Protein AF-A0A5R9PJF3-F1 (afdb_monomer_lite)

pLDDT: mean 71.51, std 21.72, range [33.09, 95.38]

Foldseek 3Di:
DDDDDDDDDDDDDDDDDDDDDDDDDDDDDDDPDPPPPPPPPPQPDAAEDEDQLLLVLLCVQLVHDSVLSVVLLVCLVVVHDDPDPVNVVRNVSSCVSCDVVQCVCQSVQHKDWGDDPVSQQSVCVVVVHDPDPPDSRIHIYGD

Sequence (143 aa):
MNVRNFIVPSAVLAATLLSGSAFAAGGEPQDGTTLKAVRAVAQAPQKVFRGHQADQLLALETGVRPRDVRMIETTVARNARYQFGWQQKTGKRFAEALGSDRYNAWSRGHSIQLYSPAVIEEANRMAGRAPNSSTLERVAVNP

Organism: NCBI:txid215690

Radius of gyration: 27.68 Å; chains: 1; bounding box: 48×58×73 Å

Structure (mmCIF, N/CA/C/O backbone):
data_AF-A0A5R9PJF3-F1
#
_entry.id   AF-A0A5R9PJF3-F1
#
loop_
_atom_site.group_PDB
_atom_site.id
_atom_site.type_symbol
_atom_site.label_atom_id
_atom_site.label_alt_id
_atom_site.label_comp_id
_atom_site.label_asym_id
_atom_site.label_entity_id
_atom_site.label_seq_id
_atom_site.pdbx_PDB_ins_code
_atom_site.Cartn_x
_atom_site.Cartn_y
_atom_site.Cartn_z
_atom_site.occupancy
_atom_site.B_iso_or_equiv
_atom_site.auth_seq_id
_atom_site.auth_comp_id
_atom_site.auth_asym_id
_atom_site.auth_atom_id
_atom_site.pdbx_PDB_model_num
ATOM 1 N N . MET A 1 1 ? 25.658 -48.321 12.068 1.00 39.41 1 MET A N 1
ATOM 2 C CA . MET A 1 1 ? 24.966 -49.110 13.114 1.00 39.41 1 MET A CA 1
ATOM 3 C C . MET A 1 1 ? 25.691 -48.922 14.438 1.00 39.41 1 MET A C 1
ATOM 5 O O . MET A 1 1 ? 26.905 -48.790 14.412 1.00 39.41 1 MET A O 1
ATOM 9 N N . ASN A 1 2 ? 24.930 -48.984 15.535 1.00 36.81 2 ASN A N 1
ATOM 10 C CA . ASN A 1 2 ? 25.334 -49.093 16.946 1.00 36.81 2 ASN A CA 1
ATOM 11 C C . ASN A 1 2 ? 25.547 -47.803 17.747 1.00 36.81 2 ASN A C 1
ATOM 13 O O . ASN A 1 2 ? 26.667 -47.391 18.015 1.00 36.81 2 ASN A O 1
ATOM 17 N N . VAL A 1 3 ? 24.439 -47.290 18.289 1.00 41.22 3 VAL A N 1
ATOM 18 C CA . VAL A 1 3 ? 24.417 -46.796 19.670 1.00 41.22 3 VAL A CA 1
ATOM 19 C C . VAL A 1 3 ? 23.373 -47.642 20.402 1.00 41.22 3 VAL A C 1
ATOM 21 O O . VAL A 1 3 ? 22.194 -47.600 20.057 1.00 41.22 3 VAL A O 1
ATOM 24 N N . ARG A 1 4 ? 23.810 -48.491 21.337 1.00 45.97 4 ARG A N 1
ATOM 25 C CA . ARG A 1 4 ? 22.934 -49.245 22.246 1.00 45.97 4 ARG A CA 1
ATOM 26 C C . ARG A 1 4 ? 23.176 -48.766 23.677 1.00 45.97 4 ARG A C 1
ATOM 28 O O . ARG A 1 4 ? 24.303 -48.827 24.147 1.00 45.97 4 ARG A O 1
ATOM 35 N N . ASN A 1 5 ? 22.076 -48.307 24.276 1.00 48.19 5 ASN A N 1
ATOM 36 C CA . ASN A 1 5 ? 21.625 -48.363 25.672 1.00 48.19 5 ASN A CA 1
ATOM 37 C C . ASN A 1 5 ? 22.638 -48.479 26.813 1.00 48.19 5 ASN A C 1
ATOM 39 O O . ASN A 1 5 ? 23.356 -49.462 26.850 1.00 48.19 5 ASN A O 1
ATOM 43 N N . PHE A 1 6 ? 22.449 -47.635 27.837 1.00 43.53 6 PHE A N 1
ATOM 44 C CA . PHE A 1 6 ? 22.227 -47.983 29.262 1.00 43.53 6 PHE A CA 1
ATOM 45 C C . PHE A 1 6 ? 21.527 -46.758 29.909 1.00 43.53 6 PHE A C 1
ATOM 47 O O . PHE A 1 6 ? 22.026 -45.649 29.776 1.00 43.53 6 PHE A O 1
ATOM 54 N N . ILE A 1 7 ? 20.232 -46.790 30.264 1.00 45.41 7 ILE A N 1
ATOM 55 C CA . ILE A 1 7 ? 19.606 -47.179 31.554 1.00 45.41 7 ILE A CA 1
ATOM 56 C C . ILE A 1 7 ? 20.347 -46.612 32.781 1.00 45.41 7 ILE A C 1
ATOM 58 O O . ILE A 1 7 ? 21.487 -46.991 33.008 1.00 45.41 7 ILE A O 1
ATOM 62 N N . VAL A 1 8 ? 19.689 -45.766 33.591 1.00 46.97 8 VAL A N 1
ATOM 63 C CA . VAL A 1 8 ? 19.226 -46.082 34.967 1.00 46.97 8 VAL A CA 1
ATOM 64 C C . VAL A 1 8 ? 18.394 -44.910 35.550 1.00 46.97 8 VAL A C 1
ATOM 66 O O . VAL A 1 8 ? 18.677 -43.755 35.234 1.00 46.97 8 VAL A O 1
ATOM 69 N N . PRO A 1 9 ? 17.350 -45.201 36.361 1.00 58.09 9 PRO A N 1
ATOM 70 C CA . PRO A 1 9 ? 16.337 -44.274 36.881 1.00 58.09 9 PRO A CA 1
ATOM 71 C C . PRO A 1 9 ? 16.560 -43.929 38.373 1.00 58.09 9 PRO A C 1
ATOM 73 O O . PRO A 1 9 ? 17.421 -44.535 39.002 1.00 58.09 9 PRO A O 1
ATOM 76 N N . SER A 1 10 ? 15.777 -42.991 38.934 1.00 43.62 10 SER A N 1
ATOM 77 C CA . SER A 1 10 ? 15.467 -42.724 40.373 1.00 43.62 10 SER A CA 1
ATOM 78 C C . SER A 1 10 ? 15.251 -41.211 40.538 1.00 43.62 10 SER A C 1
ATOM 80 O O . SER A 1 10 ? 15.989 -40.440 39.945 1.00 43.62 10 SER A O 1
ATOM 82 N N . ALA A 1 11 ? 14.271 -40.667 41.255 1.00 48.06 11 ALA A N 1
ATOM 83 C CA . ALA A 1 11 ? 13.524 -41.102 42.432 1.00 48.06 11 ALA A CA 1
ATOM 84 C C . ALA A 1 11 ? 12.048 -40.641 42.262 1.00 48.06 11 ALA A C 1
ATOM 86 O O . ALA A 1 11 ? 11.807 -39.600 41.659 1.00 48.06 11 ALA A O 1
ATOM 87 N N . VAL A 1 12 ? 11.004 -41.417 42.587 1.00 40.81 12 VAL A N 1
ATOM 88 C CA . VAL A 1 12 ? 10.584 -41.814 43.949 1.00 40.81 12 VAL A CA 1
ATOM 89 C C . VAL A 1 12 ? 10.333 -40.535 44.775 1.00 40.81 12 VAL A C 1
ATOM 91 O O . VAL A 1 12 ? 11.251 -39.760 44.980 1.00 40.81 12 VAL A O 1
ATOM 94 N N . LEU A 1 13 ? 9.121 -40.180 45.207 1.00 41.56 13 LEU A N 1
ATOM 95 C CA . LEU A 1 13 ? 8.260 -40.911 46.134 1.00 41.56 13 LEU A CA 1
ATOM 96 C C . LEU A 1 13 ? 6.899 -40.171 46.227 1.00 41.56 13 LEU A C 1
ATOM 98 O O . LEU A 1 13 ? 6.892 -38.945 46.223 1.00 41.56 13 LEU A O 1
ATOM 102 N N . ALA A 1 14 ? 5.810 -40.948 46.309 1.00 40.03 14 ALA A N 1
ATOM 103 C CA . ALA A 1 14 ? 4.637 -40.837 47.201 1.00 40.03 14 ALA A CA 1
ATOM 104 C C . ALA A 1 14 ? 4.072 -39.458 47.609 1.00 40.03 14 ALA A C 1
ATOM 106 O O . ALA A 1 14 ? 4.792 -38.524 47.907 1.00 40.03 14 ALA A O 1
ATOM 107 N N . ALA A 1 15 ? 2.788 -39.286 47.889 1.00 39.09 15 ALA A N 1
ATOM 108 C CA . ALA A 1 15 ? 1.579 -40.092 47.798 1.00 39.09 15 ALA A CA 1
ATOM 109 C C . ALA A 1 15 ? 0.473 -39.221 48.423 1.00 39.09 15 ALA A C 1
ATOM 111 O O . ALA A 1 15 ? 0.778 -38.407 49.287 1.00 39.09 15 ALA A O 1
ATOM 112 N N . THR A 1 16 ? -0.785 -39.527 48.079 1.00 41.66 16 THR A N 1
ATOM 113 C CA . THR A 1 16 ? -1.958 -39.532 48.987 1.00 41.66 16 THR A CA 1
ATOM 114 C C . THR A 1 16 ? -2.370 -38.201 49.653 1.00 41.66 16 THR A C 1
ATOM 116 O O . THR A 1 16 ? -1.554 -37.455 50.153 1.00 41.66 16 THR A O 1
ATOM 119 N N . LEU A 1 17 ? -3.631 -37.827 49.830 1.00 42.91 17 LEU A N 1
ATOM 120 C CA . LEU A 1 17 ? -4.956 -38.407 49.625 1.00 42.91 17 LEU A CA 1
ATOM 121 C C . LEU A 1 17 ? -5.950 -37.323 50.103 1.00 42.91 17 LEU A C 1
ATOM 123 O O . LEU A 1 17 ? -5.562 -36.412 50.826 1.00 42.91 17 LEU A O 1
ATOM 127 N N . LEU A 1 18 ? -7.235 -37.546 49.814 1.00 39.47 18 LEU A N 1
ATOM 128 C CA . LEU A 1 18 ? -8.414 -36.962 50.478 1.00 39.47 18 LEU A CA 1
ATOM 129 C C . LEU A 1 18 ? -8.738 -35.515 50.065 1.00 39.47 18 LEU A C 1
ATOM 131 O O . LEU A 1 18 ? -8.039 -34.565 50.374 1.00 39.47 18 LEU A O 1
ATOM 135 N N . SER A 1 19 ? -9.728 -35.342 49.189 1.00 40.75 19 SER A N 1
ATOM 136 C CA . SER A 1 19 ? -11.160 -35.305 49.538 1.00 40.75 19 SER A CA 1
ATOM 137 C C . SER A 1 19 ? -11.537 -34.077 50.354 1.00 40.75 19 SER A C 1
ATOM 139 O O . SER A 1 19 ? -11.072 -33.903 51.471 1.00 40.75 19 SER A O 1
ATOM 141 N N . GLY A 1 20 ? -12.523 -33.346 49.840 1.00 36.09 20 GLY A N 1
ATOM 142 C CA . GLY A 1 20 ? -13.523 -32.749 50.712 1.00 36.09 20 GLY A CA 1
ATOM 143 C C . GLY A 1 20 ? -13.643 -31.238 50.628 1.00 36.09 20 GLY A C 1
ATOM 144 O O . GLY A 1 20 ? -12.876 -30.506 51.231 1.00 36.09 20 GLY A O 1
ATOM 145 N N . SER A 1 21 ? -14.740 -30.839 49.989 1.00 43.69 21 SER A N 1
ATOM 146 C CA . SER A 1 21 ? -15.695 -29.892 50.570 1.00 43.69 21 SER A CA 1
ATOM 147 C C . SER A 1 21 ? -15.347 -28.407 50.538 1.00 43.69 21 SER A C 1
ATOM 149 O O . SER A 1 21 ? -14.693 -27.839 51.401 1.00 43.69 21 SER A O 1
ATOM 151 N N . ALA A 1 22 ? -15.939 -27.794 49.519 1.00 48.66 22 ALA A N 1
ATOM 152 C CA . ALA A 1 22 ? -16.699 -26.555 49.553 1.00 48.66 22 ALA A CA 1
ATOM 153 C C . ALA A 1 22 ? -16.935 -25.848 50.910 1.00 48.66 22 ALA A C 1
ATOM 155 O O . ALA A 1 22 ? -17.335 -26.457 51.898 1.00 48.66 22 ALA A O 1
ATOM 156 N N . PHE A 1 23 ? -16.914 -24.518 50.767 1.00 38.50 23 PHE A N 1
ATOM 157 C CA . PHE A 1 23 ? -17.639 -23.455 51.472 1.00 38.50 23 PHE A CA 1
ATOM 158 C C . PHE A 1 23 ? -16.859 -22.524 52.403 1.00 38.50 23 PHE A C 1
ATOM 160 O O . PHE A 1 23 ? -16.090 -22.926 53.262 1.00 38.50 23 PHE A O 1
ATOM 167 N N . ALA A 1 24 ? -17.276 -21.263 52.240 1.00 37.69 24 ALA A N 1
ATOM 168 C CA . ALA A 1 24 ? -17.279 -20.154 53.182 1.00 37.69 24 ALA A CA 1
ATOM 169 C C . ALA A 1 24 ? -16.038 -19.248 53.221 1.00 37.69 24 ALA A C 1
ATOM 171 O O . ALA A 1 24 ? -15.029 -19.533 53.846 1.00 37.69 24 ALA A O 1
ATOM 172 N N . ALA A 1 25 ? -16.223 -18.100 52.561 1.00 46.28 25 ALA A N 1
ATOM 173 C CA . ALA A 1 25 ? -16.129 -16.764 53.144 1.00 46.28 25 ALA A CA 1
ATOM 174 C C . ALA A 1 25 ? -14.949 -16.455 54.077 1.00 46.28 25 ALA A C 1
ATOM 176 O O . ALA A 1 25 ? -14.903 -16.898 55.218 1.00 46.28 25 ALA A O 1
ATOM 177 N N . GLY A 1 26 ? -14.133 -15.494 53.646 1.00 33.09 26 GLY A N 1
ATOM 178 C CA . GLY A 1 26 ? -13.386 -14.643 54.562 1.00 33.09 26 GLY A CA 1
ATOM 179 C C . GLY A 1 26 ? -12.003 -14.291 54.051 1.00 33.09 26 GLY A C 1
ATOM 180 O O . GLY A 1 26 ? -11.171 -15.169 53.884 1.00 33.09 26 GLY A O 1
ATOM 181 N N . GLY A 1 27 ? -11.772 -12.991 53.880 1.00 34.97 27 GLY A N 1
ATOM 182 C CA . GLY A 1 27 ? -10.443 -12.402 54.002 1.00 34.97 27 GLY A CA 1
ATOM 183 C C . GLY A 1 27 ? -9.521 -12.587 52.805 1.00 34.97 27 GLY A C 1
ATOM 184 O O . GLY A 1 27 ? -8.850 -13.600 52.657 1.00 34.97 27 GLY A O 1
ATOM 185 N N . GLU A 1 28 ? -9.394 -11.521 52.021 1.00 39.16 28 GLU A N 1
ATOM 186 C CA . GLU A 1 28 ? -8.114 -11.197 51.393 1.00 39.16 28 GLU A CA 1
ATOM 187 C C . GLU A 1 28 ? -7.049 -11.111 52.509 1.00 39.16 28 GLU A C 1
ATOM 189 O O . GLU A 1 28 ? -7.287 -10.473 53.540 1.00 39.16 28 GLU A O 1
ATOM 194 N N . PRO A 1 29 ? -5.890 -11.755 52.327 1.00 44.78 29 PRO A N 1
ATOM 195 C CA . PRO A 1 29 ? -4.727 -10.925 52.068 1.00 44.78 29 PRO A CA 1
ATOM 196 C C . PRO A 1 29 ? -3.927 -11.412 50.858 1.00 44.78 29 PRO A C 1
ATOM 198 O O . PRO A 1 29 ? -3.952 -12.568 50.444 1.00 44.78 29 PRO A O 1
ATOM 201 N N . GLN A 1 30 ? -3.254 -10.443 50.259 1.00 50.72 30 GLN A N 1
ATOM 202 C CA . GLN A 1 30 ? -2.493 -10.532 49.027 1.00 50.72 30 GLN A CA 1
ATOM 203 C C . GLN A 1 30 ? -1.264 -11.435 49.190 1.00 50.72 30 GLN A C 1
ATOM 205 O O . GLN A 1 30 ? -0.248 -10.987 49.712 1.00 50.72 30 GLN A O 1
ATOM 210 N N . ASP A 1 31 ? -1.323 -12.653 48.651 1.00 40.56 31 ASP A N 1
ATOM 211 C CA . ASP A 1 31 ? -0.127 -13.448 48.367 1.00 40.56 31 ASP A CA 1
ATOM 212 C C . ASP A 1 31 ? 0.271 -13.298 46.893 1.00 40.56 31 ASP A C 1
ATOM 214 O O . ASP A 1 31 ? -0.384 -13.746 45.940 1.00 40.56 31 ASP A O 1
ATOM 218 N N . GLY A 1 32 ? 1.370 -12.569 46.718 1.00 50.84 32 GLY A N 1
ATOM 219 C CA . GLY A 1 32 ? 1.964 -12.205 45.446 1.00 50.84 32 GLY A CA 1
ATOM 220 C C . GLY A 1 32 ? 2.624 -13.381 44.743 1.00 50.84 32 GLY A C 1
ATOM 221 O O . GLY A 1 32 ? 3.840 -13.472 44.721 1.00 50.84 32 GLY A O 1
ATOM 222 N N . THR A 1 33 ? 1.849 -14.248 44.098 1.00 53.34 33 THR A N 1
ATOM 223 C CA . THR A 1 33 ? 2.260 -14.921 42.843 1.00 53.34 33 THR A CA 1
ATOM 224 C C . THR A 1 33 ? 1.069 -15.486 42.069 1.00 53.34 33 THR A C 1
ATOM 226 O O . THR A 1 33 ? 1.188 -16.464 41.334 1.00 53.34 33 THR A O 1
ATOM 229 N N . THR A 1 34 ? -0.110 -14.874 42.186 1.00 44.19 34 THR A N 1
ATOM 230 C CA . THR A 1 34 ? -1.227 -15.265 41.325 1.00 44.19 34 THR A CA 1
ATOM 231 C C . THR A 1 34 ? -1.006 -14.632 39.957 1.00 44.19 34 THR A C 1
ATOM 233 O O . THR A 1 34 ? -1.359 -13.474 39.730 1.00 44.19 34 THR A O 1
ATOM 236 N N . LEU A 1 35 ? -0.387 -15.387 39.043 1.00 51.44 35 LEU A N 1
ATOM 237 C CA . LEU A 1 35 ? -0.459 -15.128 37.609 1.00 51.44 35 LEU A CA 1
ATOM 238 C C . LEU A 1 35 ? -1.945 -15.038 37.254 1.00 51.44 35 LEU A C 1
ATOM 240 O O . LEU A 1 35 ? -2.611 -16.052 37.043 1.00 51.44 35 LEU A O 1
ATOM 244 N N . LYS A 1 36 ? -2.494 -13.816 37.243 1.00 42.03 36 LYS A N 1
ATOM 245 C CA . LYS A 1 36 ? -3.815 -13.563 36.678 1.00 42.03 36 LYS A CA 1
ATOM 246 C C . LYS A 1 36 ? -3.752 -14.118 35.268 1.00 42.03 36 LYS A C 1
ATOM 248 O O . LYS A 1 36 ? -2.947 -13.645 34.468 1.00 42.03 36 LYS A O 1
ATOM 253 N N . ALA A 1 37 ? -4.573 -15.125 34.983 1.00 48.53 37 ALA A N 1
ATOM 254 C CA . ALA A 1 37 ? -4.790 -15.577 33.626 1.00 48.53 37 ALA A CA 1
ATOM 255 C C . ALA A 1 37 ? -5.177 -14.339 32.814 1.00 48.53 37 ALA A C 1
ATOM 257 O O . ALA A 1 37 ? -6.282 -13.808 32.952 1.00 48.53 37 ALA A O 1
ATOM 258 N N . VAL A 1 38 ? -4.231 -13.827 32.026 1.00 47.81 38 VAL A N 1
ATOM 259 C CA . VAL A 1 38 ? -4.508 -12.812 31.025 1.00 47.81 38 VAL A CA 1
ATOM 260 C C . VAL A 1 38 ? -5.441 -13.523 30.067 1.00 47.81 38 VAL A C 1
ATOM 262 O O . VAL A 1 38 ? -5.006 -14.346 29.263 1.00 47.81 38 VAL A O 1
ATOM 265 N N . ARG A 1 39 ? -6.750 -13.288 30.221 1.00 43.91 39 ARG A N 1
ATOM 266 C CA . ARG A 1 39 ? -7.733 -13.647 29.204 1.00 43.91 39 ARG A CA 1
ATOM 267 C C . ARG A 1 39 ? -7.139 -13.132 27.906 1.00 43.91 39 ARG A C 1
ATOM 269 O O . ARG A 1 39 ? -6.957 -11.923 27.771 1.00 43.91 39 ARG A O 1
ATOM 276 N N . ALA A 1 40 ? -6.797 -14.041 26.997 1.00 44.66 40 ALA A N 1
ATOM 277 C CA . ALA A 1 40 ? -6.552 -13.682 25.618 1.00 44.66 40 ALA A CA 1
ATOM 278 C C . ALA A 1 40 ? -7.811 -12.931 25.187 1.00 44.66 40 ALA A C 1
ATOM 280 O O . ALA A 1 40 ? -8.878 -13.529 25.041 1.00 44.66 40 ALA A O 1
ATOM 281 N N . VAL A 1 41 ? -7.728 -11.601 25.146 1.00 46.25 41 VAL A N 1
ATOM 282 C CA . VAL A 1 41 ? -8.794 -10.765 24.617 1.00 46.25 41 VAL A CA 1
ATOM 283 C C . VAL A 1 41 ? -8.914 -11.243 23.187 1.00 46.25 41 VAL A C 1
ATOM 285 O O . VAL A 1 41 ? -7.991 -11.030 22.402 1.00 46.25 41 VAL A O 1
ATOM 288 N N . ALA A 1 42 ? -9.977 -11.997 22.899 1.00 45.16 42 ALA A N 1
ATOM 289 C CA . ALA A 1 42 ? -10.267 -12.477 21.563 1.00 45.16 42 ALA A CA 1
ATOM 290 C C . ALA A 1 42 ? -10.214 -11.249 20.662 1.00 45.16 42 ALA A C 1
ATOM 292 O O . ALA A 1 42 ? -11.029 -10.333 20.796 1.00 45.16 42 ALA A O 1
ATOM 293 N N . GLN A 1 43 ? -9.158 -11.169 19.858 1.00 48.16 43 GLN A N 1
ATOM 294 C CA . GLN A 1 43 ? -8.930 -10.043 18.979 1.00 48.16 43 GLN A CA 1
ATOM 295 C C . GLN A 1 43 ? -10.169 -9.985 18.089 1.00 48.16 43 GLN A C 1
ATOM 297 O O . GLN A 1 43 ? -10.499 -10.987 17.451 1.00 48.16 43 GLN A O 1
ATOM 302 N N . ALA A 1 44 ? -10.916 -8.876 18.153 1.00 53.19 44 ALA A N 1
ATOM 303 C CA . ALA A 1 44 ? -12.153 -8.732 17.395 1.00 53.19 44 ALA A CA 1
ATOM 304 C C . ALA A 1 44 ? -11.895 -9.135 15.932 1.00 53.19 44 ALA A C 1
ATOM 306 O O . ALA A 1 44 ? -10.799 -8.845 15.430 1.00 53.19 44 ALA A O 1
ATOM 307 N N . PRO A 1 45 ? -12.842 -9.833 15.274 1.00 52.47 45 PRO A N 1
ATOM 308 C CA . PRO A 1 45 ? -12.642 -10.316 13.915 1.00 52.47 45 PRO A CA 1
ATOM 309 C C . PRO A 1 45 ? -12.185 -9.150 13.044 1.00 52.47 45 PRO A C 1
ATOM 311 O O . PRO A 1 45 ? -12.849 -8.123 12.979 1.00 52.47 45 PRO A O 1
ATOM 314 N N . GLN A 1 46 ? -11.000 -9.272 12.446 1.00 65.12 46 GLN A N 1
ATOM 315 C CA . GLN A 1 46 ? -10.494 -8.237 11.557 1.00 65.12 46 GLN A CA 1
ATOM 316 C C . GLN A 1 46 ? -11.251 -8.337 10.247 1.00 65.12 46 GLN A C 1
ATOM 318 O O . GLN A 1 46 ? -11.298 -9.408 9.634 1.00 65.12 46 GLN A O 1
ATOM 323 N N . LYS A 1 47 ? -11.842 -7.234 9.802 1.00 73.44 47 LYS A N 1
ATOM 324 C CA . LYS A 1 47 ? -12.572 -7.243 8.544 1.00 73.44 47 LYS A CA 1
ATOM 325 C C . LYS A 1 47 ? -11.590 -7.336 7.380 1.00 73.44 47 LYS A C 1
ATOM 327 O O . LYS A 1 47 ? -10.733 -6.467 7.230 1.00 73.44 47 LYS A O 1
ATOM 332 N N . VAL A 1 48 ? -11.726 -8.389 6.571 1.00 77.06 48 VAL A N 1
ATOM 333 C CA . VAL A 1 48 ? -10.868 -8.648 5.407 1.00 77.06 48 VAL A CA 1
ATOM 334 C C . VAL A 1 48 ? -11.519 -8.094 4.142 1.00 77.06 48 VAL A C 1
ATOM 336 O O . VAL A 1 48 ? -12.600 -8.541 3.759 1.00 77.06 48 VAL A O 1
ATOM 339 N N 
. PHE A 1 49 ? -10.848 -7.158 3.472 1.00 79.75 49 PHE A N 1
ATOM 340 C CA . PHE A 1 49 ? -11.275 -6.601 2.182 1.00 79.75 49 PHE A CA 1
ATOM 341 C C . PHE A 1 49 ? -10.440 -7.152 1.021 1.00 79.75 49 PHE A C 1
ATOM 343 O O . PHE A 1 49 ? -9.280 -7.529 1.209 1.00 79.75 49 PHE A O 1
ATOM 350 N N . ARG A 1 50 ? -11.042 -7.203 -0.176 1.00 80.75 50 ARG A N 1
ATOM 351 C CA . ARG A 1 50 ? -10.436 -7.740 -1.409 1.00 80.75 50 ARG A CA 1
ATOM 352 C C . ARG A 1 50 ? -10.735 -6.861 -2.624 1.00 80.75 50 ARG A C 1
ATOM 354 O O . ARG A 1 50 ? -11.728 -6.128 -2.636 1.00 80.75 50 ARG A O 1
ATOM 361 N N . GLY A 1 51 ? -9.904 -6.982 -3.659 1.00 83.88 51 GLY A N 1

TRY IT:
The required output is the set of lines from the first line of the data through the line that contains "ATOM 2 C CA", transcribed exactly.

TASK SOLUTION:
Protein AF-A0A5R9PJF3-F1 (afdb_monomer_lite)

pLDDT: mean 71.51, std 21.72, range [33.09, 95.38]

Foldseek 3Di:
DDDDDDDDDDDDDDDDDDDDDDDDDDDDDDDPDPPPPPPPPPQPDAAEDEDQLLLVLLCVQLVHDSVLSVVLLVCLVVVHDDPDPVNVVRNVSSCVSCDVVQCVCQSVQHKDWGDDPVSQQSVCVVVVHDPDPPDSRIHIYGD

Sequence (143 aa):
MNVRNFIVPSAVLAATLLSGSAFAAGGEPQDGTTLKAVRAVAQAPQKVFRGHQADQLLALETGVRPRDVRMIETTVARNARYQFGWQQKTGKRFAEALGSDRYNAWSRGHSIQLYSPAVIEEANRMAGRAPNSSTLERVAVNP

Organism: NCBI:txid215690

Radius of gyration: 27.68 Å; chains: 1; bounding box: 48×58×73 Å

Structure (mmCIF, N/CA/C/O backbone):
data_AF-A0A5R9PJF3-F1
#
_entry.id   AF-A0A5R9PJF3-F1
#
loop_
_atom_site.group_PDB
_atom_site.id
_atom_site.type_symbol
_atom_site.label_atom_id
_atom_site.label_alt_id
_atom_site.label_comp_id
_atom_site.label_asym_id
_atom_site.label_entity_id
_atom_site.label_seq_id
_atom_site.pdbx_PDB_ins_code
_atom_site.Cartn_x
_atom_site.Cartn_y
_atom_site.Cartn_z
_atom_site.occupancy
_atom_site.B_iso_or_equiv
_atom_site.auth_seq_id
_atom_site.auth_comp_id
_atom_site.auth_asym_id
_atom_site.auth_atom_id
_atom_site.pdbx_PDB_model_num
ATOM 1 N N . MET A 1 1 ? 25.658 -48.321 12.068 1.00 39.41 1 MET A N 1
ATOM 2 C CA . MET A 1 1 ? 24.966 -49.110 13.114 1.00 39.41 1 MET A CA 1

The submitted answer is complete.